MATERIAL SHOWN
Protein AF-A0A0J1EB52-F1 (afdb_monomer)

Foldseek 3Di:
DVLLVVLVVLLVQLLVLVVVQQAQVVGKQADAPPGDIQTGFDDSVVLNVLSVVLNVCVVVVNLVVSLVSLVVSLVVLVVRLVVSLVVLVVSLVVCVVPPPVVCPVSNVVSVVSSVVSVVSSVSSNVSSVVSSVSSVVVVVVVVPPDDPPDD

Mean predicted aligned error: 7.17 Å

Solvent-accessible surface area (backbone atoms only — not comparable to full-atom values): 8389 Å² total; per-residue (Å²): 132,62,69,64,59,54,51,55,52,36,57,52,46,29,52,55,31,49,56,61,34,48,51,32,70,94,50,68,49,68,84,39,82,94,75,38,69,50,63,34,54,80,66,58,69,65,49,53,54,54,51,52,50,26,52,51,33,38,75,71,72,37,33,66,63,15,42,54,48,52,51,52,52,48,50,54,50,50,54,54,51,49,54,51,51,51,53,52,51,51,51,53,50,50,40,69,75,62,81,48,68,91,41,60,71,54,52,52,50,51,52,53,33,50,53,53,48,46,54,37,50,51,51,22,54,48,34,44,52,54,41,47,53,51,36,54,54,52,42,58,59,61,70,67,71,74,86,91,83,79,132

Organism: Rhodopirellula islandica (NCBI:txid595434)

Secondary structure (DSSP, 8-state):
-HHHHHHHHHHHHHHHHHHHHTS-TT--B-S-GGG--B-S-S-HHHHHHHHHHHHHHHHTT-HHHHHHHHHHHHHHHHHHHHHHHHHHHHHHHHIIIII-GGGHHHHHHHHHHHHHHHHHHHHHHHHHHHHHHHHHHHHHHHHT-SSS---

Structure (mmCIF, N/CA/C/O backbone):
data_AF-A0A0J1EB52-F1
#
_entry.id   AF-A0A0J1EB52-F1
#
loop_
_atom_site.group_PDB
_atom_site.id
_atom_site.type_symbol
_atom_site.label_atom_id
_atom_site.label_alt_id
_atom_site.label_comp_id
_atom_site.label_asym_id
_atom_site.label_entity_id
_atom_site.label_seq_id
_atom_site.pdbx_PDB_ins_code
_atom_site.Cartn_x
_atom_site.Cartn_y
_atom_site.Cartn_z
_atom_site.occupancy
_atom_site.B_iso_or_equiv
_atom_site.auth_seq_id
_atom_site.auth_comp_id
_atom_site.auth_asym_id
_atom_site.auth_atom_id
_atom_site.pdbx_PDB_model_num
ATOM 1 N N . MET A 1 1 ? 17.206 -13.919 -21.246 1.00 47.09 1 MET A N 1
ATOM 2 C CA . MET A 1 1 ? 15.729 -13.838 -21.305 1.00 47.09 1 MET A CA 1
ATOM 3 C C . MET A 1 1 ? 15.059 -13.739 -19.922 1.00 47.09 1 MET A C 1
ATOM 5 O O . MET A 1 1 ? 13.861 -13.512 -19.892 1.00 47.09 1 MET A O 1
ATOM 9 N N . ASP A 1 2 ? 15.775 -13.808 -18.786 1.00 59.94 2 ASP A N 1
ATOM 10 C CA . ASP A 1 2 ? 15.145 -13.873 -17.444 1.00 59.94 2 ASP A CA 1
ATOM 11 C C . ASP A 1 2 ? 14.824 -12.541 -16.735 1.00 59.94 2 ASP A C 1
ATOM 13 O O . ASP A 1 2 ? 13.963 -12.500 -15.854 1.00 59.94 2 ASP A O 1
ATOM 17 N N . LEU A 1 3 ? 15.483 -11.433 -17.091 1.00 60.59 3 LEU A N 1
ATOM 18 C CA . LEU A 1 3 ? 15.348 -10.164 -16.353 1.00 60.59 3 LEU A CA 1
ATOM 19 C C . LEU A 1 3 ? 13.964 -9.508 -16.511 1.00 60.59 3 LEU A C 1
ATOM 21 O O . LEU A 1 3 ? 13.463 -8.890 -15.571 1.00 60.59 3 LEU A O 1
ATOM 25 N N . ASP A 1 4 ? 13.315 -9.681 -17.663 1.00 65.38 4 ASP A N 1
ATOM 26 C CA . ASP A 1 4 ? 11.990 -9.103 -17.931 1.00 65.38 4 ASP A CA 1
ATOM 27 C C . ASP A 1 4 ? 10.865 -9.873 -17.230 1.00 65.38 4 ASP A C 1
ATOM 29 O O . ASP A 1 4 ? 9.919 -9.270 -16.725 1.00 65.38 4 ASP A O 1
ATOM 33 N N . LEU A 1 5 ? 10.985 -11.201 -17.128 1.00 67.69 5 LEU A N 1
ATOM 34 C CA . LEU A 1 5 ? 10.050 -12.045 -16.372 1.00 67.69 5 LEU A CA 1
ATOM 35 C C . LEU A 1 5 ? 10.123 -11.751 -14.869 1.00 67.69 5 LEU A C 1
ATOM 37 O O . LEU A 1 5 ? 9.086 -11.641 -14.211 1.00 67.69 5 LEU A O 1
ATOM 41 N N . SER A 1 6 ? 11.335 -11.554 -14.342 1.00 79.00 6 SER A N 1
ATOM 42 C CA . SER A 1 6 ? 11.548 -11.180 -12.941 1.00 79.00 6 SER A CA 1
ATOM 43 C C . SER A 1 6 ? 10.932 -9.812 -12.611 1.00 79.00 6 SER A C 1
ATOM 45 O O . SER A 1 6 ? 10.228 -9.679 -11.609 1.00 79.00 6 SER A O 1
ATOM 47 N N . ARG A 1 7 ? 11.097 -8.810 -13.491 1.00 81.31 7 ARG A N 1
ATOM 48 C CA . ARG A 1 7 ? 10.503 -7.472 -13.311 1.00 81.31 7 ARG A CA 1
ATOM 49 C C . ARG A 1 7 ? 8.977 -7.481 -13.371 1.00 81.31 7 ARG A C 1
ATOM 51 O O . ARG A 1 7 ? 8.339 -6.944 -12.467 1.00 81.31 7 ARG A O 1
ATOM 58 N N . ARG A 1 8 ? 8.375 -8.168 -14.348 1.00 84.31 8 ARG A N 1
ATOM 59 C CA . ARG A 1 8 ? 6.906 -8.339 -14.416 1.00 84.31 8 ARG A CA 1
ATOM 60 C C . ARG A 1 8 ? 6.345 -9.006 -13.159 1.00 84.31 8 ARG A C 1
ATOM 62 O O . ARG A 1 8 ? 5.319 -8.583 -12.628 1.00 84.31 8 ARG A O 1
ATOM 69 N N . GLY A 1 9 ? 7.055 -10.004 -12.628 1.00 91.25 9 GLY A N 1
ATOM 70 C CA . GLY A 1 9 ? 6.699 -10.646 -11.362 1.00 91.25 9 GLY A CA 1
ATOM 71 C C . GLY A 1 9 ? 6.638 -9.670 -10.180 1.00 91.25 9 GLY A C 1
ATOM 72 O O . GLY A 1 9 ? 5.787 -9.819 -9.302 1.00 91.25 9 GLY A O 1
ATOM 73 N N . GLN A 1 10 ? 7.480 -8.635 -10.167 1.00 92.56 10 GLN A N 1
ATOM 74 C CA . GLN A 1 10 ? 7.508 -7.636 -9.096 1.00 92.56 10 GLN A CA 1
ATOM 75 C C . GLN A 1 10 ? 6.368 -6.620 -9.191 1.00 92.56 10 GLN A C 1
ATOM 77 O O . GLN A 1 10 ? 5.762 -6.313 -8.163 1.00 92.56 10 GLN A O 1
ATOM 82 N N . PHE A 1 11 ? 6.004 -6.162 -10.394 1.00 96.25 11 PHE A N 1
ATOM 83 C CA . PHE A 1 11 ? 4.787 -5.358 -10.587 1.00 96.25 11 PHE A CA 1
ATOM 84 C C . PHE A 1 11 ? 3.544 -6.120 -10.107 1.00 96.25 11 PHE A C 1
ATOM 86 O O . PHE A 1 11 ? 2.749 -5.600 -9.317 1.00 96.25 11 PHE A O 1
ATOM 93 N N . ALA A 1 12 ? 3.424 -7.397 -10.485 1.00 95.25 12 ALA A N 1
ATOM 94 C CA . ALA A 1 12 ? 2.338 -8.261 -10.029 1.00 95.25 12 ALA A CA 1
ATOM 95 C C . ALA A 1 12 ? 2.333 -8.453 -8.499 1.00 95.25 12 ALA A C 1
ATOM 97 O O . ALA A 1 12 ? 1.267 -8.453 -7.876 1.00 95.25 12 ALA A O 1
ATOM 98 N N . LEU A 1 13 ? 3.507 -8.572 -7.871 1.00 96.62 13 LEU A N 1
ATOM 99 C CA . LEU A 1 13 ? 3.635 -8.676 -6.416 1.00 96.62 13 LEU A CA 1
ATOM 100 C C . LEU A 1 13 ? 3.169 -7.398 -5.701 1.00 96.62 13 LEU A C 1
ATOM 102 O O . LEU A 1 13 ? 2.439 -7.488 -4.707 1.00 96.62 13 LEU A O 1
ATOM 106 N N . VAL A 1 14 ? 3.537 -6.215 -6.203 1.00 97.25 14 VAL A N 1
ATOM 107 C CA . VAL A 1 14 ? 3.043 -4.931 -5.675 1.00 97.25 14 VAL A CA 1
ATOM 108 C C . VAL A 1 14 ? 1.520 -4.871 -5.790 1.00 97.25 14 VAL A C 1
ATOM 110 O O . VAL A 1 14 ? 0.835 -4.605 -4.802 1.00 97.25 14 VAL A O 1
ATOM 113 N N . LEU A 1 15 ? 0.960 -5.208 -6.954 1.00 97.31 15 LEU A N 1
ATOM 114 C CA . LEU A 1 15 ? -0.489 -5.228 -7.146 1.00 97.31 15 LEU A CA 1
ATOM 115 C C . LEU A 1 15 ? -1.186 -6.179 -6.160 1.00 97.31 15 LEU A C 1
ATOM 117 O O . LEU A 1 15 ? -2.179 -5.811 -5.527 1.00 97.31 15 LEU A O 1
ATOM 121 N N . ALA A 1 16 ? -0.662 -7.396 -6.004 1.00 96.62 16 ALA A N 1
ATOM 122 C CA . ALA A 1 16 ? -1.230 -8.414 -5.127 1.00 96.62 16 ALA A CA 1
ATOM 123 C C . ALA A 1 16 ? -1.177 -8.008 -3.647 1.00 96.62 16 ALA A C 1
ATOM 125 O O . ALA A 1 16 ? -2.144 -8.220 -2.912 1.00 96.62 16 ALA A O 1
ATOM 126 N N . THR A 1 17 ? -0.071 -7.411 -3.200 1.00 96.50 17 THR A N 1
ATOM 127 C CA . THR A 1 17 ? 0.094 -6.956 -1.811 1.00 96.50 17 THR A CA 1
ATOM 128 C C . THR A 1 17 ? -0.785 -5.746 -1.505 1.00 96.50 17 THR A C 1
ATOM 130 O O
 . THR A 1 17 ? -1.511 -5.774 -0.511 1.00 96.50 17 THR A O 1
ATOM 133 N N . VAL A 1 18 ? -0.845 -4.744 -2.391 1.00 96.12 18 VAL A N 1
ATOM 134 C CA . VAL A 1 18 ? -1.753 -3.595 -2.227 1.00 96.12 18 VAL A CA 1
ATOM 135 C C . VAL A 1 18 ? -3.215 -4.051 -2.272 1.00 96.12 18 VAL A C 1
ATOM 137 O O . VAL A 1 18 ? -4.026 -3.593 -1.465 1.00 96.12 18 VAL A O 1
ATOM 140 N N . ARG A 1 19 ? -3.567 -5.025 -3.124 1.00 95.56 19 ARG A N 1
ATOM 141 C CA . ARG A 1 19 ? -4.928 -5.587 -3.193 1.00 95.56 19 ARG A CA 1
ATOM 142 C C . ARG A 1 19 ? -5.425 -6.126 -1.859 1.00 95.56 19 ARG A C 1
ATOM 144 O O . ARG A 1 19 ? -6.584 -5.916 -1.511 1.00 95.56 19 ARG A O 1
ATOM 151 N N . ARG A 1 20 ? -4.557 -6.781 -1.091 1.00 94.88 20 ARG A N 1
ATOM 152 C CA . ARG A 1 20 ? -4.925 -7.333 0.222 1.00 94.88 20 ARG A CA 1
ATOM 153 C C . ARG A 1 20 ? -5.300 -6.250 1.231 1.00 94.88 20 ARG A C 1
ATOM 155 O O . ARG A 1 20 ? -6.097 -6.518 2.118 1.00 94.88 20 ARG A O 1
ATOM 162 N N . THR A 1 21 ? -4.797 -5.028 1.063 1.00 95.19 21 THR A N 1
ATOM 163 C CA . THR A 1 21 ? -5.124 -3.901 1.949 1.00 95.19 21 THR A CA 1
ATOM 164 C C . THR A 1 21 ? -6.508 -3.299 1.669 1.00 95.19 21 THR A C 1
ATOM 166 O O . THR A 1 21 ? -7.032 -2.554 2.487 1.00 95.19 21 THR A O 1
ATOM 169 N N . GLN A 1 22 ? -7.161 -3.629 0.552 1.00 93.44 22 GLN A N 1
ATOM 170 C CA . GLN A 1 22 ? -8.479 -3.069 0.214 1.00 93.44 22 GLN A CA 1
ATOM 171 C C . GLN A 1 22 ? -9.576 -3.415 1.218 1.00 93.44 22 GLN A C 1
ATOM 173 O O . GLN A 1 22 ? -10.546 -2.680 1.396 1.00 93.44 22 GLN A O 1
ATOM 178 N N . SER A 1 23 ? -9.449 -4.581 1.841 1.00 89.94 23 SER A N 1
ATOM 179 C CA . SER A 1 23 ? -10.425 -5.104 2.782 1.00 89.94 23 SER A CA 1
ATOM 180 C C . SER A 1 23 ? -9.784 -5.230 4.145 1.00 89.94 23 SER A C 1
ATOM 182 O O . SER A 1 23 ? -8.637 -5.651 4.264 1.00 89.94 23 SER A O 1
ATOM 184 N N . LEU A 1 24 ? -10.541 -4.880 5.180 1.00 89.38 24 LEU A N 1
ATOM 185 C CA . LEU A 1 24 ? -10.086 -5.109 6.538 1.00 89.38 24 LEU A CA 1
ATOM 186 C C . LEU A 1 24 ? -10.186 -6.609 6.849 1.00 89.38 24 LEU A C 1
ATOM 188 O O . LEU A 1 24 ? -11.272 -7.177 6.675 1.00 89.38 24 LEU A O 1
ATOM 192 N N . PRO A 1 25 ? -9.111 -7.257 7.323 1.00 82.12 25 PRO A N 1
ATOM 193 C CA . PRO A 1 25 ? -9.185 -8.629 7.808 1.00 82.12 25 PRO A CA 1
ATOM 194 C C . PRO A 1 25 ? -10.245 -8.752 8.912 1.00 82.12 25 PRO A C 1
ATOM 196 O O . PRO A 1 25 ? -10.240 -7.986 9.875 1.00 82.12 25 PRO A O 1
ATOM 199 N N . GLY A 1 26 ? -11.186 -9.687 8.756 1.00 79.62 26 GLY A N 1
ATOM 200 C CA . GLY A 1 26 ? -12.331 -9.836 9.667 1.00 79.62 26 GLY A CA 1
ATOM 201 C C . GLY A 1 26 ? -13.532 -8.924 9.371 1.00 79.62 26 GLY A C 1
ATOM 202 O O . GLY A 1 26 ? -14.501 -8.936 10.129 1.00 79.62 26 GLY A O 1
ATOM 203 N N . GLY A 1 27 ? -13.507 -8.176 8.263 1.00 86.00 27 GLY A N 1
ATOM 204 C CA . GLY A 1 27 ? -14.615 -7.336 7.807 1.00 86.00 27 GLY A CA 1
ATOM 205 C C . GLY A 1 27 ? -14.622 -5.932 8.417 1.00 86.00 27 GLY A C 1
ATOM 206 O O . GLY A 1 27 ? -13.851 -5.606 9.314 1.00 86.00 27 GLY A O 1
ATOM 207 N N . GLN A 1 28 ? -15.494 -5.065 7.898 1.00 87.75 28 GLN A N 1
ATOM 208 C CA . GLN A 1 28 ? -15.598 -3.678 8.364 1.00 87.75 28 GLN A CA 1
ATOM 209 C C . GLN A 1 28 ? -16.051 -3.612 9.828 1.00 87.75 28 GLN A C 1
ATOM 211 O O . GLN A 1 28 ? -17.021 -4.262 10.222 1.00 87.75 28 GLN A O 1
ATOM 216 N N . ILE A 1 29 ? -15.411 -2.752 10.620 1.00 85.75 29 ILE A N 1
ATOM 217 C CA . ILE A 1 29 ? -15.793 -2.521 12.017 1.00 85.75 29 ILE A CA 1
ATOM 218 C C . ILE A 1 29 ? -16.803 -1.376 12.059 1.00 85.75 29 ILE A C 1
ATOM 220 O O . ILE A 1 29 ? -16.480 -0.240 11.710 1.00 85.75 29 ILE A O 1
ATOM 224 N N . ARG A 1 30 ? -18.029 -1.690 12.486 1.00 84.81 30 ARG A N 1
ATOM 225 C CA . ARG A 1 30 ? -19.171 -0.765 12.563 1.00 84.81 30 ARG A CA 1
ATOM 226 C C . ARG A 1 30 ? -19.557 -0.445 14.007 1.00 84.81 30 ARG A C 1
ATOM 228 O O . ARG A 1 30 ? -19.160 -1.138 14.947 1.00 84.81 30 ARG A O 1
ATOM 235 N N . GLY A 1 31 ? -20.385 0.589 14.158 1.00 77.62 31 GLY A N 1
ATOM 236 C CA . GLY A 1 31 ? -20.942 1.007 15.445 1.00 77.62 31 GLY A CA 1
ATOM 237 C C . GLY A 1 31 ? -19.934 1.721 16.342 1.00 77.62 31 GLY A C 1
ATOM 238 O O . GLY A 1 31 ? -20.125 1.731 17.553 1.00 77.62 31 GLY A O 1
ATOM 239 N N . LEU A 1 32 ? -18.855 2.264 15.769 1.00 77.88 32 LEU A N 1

INSTRUCTIONS TO FOLLOW
Copy each line of the listing above that includes the word "backbone".

ANSWER AREA
Solvent-accessible surface area (backbone atoms only — not comparable to full-atom values): 8389 Å² total; per-residue (Å²): 132,62,69,64,59,54,51,55,52,36,57,52,46,29,52,55,31,49,56,61,34,48,51,32,70,94,50,68,49,68,84,39,82,94,75,38,69,50,63,34,54,80,66,58,69,65,49,53,54,54,51,52,50,26,52,51,33,38,75,71,72,37,33,66,63,15,42,54,48,52,51,52,52,48,50,54,50,50,54,54,51,49,54,51,51,51,53,52,51,51,51,53,50,50,40,69,75,62,81,48,68,91,41,60,71,54,52,52,50,51,52,53,33,50,53,53,48,46,54,37,50,51,51,22,54,48,34,44,52,54,41,47,53,51,36,54,54,52,42,58,59,61,70,67,71,74,86,91,83,79,132
Structure (mmCIF, N/CA/C/O backbone):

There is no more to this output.